*Your instructions*
This exercise requires an exact copy of each line from the one containing "ATOM 107 C C" down to the last line below.

[Dataset entries]
________
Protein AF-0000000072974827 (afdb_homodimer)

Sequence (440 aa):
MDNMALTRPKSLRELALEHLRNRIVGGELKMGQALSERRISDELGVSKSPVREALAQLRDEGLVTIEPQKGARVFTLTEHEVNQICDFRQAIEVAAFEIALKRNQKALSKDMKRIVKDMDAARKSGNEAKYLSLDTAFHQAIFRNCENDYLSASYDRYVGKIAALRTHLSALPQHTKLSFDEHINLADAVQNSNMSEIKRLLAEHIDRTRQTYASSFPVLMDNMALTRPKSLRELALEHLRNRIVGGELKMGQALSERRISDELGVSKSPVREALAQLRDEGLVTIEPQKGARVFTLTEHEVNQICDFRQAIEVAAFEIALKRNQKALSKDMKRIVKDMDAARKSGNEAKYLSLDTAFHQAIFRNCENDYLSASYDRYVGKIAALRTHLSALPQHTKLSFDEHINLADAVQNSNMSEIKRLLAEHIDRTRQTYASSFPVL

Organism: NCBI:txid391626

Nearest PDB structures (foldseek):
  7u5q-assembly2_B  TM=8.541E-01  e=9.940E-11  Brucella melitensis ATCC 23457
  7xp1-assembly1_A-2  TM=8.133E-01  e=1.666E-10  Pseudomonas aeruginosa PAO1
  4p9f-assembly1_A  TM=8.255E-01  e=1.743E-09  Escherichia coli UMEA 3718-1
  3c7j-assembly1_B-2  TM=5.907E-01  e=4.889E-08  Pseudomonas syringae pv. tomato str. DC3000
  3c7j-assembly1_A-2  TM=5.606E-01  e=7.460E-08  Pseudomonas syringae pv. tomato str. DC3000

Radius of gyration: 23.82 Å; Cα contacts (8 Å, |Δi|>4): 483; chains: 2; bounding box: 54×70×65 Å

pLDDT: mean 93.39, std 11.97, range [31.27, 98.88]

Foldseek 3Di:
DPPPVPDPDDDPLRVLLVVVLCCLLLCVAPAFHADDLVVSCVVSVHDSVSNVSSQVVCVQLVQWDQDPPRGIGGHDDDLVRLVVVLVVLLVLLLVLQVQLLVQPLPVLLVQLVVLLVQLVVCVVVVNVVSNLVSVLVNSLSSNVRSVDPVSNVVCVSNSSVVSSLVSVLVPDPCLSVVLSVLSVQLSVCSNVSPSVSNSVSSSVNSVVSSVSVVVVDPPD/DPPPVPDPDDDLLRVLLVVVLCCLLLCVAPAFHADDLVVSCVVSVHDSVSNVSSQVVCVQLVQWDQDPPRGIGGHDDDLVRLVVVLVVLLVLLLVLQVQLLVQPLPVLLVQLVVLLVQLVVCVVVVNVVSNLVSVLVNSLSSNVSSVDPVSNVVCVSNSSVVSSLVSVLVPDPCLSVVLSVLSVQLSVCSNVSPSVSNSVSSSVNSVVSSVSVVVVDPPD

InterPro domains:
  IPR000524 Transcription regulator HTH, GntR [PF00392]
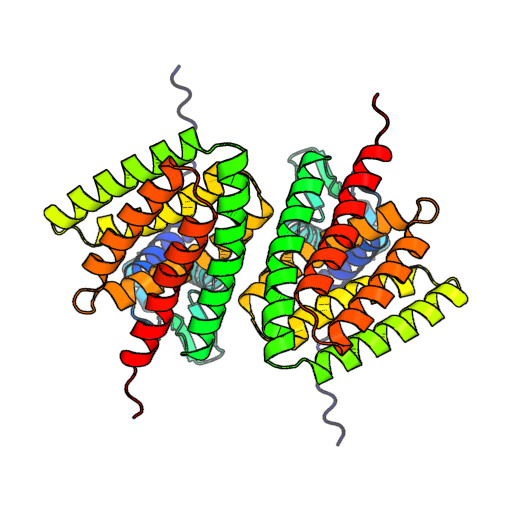 (17-74)
  IPR000524 Transcription regulator HTH, GntR [PR00035] (34-48)
  IPR000524 Transcription regulator HTH, GntR [PR00035] (48-64)
  IPR000524 Transcription regulator HTH, GntR [PS50949] (10-77)
  IPR000524 Transcription regulator HTH, GntR [SM00345] (16-74)
  IPR000524 Transcription regulator HTH, GntR [cd07377] (11-74)
  IPR008920 Transcription regulator FadR/GntR, C-terminal [G3DSA:1.20.120.530] (77-215)
  IPR008920 Transcription regulator FadR/GntR, C-terminal [SSF48008] (81-213)
  IPR011711 GntR, C-terminal [PF07729] (84-207)
  IPR011711 GntR, C-terminal [SM00895] (84-208)
  IPR036388 Winged helix-like DNA-binding domain superfamily [G3DSA:1.10.10.10] (8-74)
  IPR036390 Winged helix DNA-binding domain superfamily [SSF46785] (6-78)

Solvent-accessible surface area (backbone atoms only — not comparable to full-atom values): 23152 Å² total; per-residue (Å²): 131,84,78,66,76,76,71,74,76,76,49,67,35,54,49,42,30,51,53,50,50,50,32,38,30,67,48,76,45,43,71,57,35,76,51,53,60,66,59,50,17,64,73,70,72,48,61,55,65,36,44,52,52,20,49,52,51,34,33,75,45,56,49,28,44,76,43,89,98,73,44,36,23,31,36,77,74,54,66,67,51,42,46,32,50,42,53,38,48,53,33,49,51,49,48,26,43,56,45,10,52,74,74,27,32,68,63,38,26,52,52,36,47,51,43,48,52,51,31,51,52,22,57,74,70,65,36,59,70,58,28,54,55,39,52,53,48,49,61,48,44,36,36,68,37,31,70,30,68,56,50,38,50,51,51,61,53,42,44,59,47,52,44,22,53,48,44,64,48,48,77,41,86,63,41,53,59,54,51,52,54,48,51,51,53,41,34,53,28,44,65,67,67,35,64,70,56,35,50,53,50,50,49,52,58,48,46,47,53,46,54,52,53,58,67,70,55,72,84,122,130,84,79,66,75,75,72,72,76,74,51,68,34,52,49,43,30,51,53,51,49,50,31,39,30,68,47,76,47,43,71,56,37,77,50,54,61,66,58,52,17,62,74,70,70,49,61,56,65,35,44,52,53,20,49,53,50,34,33,74,44,56,49,26,44,74,44,90,97,72,45,36,22,31,35,75,72,52,67,68,52,42,46,32,50,40,53,37,48,52,33,51,50,50,47,25,42,57,45,11,50,75,74,26,32,68,62,40,27,51,52,37,47,52,42,49,52,51,32,52,53,22,56,76,69,67,36,59,71,56,28,55,54,38,53,53,47,51,61,48,44,36,36,68,37,30,72,30,67,58,51,39,50,50,50,59,54,40,44,58,48,54,45,23,51,49,45,62,48,48,75,42,87,62,39,53,59,54,51,50,55,47,51,50,52,42,33,52,27,44,63,67,68,34,63,71,58,36,50,52,49,50,48,53,57,46,46,47,53,47,52,52,55,56,65,70,58,69,86,123

Structure (mmCIF, N/CA/C/O backbone):
data_AF-0000000072974827-model_v1
#
loop_
_entity.id
_entity.type
_entity.pdbx_description
1 polymer 'GntR family transcriptional regulator'
#
loop_
_atom_site.group_PDB
_atom_site.id
_atom_site.type_symbol
_atom_site.label_atom_id
_atom_site.label_alt_id
_atom_site.label_comp_id
_atom_site.label_asym_id
_atom_site.label_entity_id
_atom_site.label_seq_id
_atom_site.pdbx_PDB_ins_code
_atom_site.Cartn_x
_atom_site.Cartn_y
_atom_site.Cartn_z
_atom_site.occupancy
_atom_site.B_iso_or_equiv
_atom_site.auth_seq_id
_atom_site.auth_comp_id
_atom_site.auth_asym_id
_atom_site.auth_atom_id
_atom_site.pdbx_PDB_model_num
ATOM 1 N N . MET A 1 1 ? -12.109 -27.953 28.5 1 36.59 1 MET A N 1
ATOM 2 C CA . MET A 1 1 ? -13.078 -27.422 27.547 1 36.59 1 MET A CA 1
ATOM 3 C C . MET A 1 1 ? -12.375 -26.625 26.453 1 36.59 1 MET A C 1
ATOM 5 O O . MET A 1 1 ? -11.586 -25.734 26.734 1 36.59 1 MET A O 1
ATOM 9 N N . ASP A 1 2 ? -12.047 -27.297 25.312 1 38.94 2 ASP A N 1
ATOM 10 C CA . ASP A 1 2 ? -11.352 -26.844 24.109 1 38.94 2 ASP A CA 1
ATOM 11 C C . ASP A 1 2 ? -12.016 -25.609 23.531 1 38.94 2 ASP A C 1
ATOM 13 O O . ASP A 1 2 ? -13.211 -25.625 23.219 1 38.94 2 ASP A O 1
ATOM 17 N N . ASN A 1 3 ? -11.859 -24.438 24.188 1 42.59 3 ASN A N 1
ATOM 18 C CA . ASN A 1 3 ? -12.406 -23.188 23.688 1 42.59 3 ASN A CA 1
ATOM 19 C C . ASN A 1 3 ? -12.305 -23.094 22.172 1 42.59 3 ASN A C 1
ATOM 21 O O . ASN A 1 3 ? -11.25 -22.75 21.641 1 42.59 3 ASN A O 1
ATOM 25 N N . MET A 1 4 ? -12.805 -24.047 21.469 1 37.88 4 MET A N 1
ATOM 26 C CA . MET A 1 4 ? -12.891 -23.969 20.016 1 37.88 4 MET A CA 1
ATOM 27 C C . MET A 1 4 ? -13.5 -22.641 19.578 1 37.88 4 MET A C 1
ATOM 29 O O . MET A 1 4 ? -14.672 -22.375 19.875 1 37.88 4 MET A O 1
ATOM 33 N N . ALA A 1 5 ? -12.828 -21.531 19.672 1 46.31 5 ALA A N 1
ATOM 34 C CA . ALA A 1 5 ? -13.328 -20.297 19.078 1 46.31 5 ALA A CA 1
ATOM 35 C C . ALA A 1 5 ? -14.305 -20.594 17.938 1 46.31 5 ALA A C 1
ATOM 37 O O . ALA A 1 5 ? -13.969 -21.281 16.984 1 46.31 5 ALA A O 1
ATOM 38 N N . LEU A 1 6 ? -15.555 -20.797 18.047 1 50.56 6 LEU A N 1
ATOM 39 C CA . LEU A 1 6 ? -16.625 -21.016 17.078 1 50.56 6 LEU A CA 1
ATOM 40 C C . LEU A 1 6 ? -16.453 -20.109 15.859 1 50.56 6 LEU A C 1
ATOM 42 O O . LEU A 1 6 ? -16.344 -18.891 16 1 50.56 6 LEU A O 1
ATOM 46 N N . THR A 1 7 ? -15.742 -20.562 14.984 1 63.53 7 THR A N 1
ATOM 47 C CA . THR A 1 7 ? -15.586 -19.859 13.719 1 63.53 7 THR A CA 1
ATOM 48 C C . THR A 1 7 ? -16.938 -19.625 13.062 1 63.53 7 THR A C 1
ATOM 50 O O . THR A 1 7 ? -17.75 -20.547 12.922 1 63.53 7 THR A O 1
ATOM 53 N N . ARG A 1 8 ? -17.469 -18.453 13.195 1 68.19 8 ARG A N 1
ATOM 54 C CA . ARG A 1 8 ? -18.719 -18.109 12.539 1 68.19 8 ARG A CA 1
ATOM 55 C C . ARG A 1 8 ? -18.75 -18.641 11.109 1 68.19 8 ARG A C 1
ATOM 57 O O . ARG A 1 8 ? -17.75 -18.562 10.391 1 68.19 8 ARG A O 1
ATOM 64 N N . PRO A 1 9 ? -19.719 -19.359 10.875 1 79.56 9 PRO A N 1
ATOM 65 C CA . PRO A 1 9 ? -19.844 -19.844 9.5 1 79.56 9 PRO A CA 1
ATOM 66 C C . PRO A 1 9 ? -19.688 -18.734 8.469 1 79.56 9 PRO A C 1
ATOM 68 O O . PRO A 1 9 ? -20.094 -17.594 8.711 1 79.56 9 PRO A O 1
ATOM 71 N N . LYS A 1 10 ? -19.078 -19.031 7.406 1 86.31 10 LYS A N 1
ATOM 72 C CA . LYS A 1 10 ? -18.891 -18.062 6.332 1 86.31 10 LYS A CA 1
ATOM 73 C C . LYS A 1 10 ? -20.219 -17.656 5.707 1 86.31 10 LYS A C 1
ATOM 75 O O . LYS A 1 10 ? -21.109 -18.5 5.527 1 86.31 10 LYS A O 1
ATOM 80 N N . SER A 1 11 ? -20.391 -16.438 5.539 1 90.56 11 SER A N 1
ATOM 81 C CA . SER A 1 11 ? -21.547 -15.938 4.793 1 90.56 11 SER A CA 1
ATOM 82 C C . SER A 1 11 ? -21.5 -16.391 3.338 1 90.56 11 SER A C 1
ATOM 84 O O . SER A 1 11 ? -20.453 -16.828 2.85 1 90.56 11 SER A O 1
ATOM 86 N N . LEU A 1 12 ? -22.547 -16.391 2.699 1 91 12 LEU A N 1
ATOM 87 C CA . LEU A 1 12 ? -22.641 -16.75 1.287 1 91 12 LEU A CA 1
ATOM 88 C C . LEU A 1 12 ? -21.719 -15.867 0.447 1 91 12 LEU A C 1
ATOM 90 O O . LEU A 1 12 ? -21.125 -16.328 -0.527 1 91 12 LEU A O 1
ATOM 94 N N . ARG A 1 13 ? -21.625 -14.578 0.813 1 93.38 13 ARG A N 1
ATOM 95 C CA . ARG A 1 13 ? -20.719 -13.648 0.15 1 93.38 13 ARG A CA 1
ATOM 96 C C . ARG A 1 13 ? -19.266 -14.102 0.292 1 93.38 13 ARG A C 1
ATOM 98 O O . ARG A 1 13 ? -18.516 -14.117 -0.686 1 93.38 13 ARG A O 1
ATOM 105 N N . GLU A 1 14 ? -18.891 -14.5 1.488 1 94.69 14 GLU A N 1
ATOM 106 C CA . GLU A 1 14 ? -17.531 -14.938 1.753 1 94.69 14 GLU A CA 1
ATOM 107 C C . GLU A 1 14 ? -17.188 -16.203 0.974 1 94.69 14 GLU A C 1
ATOM 109 O O . GLU A 1 14 ? -16.078 -16.359 0.47 1 94.69 14 GLU A O 1
ATOM 114 N N . LEU A 1 15 ? -18.141 -17.047 0.901 1 93.75 15 LEU A N 1
ATOM 115 C CA . LEU A 1 15 ? -17.953 -18.281 0.154 1 93.75 15 LEU A CA 1
ATOM 116 C C . LEU A 1 15 ? -17.75 -18 -1.33 1 93.75 15 LEU A C 1
ATOM 118 O O . LEU A 1 15 ? -16.828 -18.547 -1.953 1 93.75 15 LEU A O 1
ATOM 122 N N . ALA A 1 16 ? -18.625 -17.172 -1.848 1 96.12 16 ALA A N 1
________
*Answer section*
ATOM 107 C C . GLU A 1 14 ? -17.188 -16.203 0.974 1 94.69 14 GLU A C 1
ATOM 109 O O . GLU A 1 14 ? -16.078 -16.359 0.47 1 94.69 14 GLU A O 1
ATOM 114 N N . LEU A 1 15 ? -18.141 -17.047 0.901 1 93.75 15 LEU A N 1
ATOM 115 C CA . LEU A 1 15 ? -17.953 -18.281 0.154 1 93.75 15 LEU A CA 1
ATOM 116 C C . LEU A 1 15 ? -17.75 -18 -1.33 1 93.75 15 LEU A C 1
ATOM 118 O O . LEU A 1 15 ? -16.828 -18.547 -1.953 1 93.75 15 LEU A O 1
ATOM 122 N N . ALA A 1 16 ? -18.625 -17.172 -1.848 1 96.12 16 ALA A N 1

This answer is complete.